▶ **Saved entries**

──────────────────────────────

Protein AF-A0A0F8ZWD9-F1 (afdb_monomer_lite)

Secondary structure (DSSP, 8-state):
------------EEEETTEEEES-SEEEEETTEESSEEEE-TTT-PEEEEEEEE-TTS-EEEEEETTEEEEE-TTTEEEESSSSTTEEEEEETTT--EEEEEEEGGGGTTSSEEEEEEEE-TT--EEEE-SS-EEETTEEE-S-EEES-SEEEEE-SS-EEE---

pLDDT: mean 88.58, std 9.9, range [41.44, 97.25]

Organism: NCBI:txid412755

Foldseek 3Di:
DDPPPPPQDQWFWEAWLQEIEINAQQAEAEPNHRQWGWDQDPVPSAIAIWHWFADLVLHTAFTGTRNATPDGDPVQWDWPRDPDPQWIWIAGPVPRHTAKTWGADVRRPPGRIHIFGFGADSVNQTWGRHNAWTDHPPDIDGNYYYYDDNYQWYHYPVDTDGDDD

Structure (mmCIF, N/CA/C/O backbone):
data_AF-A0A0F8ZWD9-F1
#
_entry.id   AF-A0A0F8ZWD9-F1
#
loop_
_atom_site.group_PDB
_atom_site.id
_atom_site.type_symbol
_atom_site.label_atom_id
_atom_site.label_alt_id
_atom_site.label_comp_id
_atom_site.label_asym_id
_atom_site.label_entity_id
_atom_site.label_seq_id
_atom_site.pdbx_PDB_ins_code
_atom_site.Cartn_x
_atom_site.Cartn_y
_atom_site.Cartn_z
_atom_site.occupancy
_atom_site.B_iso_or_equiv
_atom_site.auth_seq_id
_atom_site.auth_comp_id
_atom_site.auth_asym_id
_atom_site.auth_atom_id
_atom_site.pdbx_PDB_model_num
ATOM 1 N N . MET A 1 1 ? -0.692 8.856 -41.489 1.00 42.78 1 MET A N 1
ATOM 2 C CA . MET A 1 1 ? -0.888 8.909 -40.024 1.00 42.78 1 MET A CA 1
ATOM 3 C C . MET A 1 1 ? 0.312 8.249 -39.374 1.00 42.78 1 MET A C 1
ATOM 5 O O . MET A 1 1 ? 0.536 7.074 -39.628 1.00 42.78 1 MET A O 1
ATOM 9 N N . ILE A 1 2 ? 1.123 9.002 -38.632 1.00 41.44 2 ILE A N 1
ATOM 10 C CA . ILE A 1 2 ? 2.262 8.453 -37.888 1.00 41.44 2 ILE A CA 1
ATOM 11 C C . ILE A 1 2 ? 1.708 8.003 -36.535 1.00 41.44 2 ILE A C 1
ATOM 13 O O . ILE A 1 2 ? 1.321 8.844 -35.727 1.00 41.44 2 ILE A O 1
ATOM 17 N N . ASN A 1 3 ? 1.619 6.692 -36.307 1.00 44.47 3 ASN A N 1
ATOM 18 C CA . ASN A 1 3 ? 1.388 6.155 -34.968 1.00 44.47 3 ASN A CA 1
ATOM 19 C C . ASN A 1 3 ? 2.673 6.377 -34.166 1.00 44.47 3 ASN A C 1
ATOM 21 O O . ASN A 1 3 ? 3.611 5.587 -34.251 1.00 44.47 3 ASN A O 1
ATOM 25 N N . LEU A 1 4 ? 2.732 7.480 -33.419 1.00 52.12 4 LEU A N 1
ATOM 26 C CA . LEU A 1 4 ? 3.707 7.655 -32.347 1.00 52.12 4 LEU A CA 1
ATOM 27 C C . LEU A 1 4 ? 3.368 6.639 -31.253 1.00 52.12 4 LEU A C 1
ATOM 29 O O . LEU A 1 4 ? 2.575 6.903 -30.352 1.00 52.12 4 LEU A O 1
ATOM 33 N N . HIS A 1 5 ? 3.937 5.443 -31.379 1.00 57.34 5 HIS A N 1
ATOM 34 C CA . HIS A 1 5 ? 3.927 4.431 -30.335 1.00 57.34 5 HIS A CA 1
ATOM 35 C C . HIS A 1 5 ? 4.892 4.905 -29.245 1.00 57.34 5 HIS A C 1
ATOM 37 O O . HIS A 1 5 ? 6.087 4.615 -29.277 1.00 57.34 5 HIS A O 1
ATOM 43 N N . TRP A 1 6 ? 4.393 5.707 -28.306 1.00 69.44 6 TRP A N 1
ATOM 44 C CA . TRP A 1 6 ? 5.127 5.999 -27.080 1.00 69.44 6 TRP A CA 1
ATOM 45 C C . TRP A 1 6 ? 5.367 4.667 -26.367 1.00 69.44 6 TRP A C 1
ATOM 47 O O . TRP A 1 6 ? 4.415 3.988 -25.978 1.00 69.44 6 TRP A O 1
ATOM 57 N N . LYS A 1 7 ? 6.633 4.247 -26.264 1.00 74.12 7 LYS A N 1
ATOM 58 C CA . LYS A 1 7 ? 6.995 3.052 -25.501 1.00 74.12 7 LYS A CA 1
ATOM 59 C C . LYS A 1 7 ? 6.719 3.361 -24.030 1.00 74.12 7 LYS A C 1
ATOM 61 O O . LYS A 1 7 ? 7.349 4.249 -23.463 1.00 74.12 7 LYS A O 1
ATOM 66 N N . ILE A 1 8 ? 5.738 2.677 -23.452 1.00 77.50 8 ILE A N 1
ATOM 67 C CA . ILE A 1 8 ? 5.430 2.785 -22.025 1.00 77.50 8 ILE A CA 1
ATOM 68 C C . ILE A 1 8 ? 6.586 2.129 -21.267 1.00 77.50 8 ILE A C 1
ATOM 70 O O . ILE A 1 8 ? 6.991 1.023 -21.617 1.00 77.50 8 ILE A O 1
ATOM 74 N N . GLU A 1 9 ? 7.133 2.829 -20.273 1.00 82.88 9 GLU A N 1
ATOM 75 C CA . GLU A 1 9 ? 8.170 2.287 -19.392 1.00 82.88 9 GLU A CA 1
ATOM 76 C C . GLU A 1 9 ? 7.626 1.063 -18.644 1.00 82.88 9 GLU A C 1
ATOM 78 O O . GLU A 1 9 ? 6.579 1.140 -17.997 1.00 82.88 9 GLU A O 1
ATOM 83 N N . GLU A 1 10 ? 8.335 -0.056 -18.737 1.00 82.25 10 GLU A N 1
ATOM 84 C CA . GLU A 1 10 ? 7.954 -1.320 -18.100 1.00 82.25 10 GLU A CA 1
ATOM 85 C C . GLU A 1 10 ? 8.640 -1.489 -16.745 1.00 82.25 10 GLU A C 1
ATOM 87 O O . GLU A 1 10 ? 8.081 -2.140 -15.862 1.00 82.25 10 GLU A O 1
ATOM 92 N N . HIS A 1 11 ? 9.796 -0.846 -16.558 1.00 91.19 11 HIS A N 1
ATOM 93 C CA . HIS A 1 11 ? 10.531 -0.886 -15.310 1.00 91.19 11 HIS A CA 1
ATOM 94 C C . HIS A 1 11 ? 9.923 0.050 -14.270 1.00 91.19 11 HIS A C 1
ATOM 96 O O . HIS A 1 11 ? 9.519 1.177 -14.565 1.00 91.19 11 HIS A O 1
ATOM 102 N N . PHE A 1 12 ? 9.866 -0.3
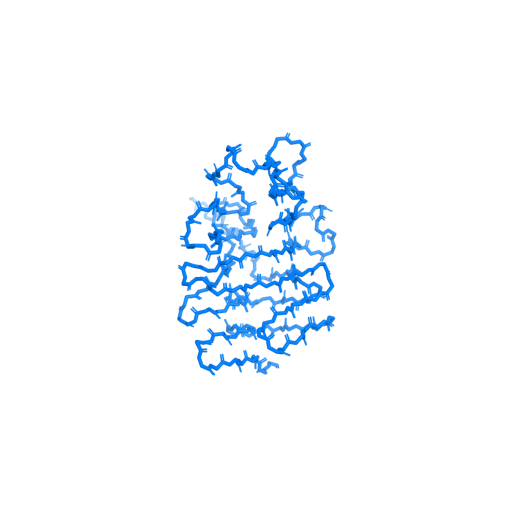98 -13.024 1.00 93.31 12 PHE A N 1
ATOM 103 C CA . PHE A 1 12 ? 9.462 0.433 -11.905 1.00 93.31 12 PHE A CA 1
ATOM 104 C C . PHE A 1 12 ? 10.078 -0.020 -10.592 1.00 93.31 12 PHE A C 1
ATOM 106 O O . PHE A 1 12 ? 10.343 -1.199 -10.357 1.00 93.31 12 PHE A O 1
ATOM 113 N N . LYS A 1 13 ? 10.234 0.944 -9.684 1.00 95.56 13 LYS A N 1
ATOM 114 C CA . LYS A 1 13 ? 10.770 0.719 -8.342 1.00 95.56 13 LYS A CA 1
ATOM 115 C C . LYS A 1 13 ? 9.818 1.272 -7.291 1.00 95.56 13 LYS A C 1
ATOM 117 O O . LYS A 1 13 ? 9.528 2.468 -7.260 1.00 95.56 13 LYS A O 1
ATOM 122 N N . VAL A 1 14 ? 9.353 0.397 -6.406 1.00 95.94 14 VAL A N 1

──────────────────────────────

Exact reproduction is required. Give the lines of the data from its first line through the line containing "ATOM 26 C CA", and no others.

Protein AF-A0A0F8ZWD9-F1 (afdb_monomer_lite)

Secondary structure (DSSP, 8-state):
------------EEEETTEEEES-SEEEEETTEESSEEEE-TTT-PEEEEEEEE-TTS-EEEEEETTEEEEE-TTTEEEESSSSTTEEEEEETTT--EEEEEEEGGGGTTSSEEEEEEEE-TT--EEEE-SS-EEETTEEE-S-EEES-SEEEEE-SS-EEE---

pLDDT: mean 88.58, std 9.9, range [41.44, 97.25]

Organism: NCBI:txid412755

Foldseek 3Di:
DDPPPPPQDQWFWEAWLQEIEINAQQAEAEPNHRQWGWDQDPVPSAIAIWHWFADLVLHTAFTGTRNATPDGDPVQWDWPRDPDPQWIWIAGPVPRHTAKTWGADVRRPPGRIHIFGFGADSVNQTWGRHNAWTDHPPDIDGNYYYYDDNYQWYHYPVDTDGDDD

Structure (mmCIF, N/CA/C/O backbone):
data_AF-A0A0F8ZWD9-F1
#
_entry.id   AF-A0A0F8ZWD9-F1
#
loop_
_atom_site.group_PDB
_atom_site.id
_atom_site.type_symbol
_atom_site.label_atom_id
_atom_site.label_alt_id
_atom_site.label_comp_id
_atom_site.label_asym_id
_atom_site.label_entity_id
_atom_site.label_seq_id
_atom_site.pdbx_PDB_ins_code
_atom_site.Cartn_x
_atom_site.Cartn_y
_atom_site.Cartn_z
_atom_site.occupancy
_atom_site.B_iso_or_equiv
_atom_site.auth_seq_id
_atom_site.auth_comp_id
_atom_site.auth_asym_id
_atom_site.auth_atom_id
_atom_site.pdbx_PDB_model_num
ATOM 1 N N . MET A 1 1 ? -0.692 8.856 -41.489 1.00 42.78 1 MET A N 1
ATOM 2 C CA . MET A 1 1 ? -0.888 8.909 -40.024 1.00 42.78 1 MET A CA 1
ATOM 3 C C . MET A 1 1 ? 0.312 8.249 -39.374 1.00 42.78 1 MET A C 1
ATOM 5 O O . MET A 1 1 ? 0.536 7.074 -39.628 1.00 42.78 1 MET A O 1
ATOM 9 N N . ILE A 1 2 ? 1.123 9.002 -38.632 1.00 41.44 2 ILE A N 1
ATOM 10 C CA . ILE A 1 2 ? 2.262 8.453 -37.888 1.00 41.44 2 ILE A CA 1
ATOM 11 C C . ILE A 1 2 ? 1.708 8.003 -36.535 1.00 41.44 2 ILE A C 1
ATOM 13 O O . ILE A 1 2 ? 1.321 8.844 -35.727 1.00 41.44 2 ILE A O 1
ATOM 17 N N . ASN A 1 3 ? 1.619 6.692 -36.307 1.00 44.47 3 ASN A N 1
ATOM 18 C CA . ASN A 1 3 ? 1.388 6.155 -34.968 1.00 44.47 3 ASN A CA 1
ATOM 19 C C . ASN A 1 3 ? 2.673 6.377 -34.166 1.00 44.47 3 ASN A C 1
ATOM 21 O O . ASN A 1 3 ? 3.611 5.587 -34.251 1.00 44.47 3 ASN A O 1
ATOM 25 N N . LEU A 1 4 ? 2.732 7.480 -33.419 1.00 52.12 4 LEU A N 1
ATOM 26 C CA . LEU A 1 4 ? 3.707 7.655 -32.347 1.00 52.12 4 LEU A CA 1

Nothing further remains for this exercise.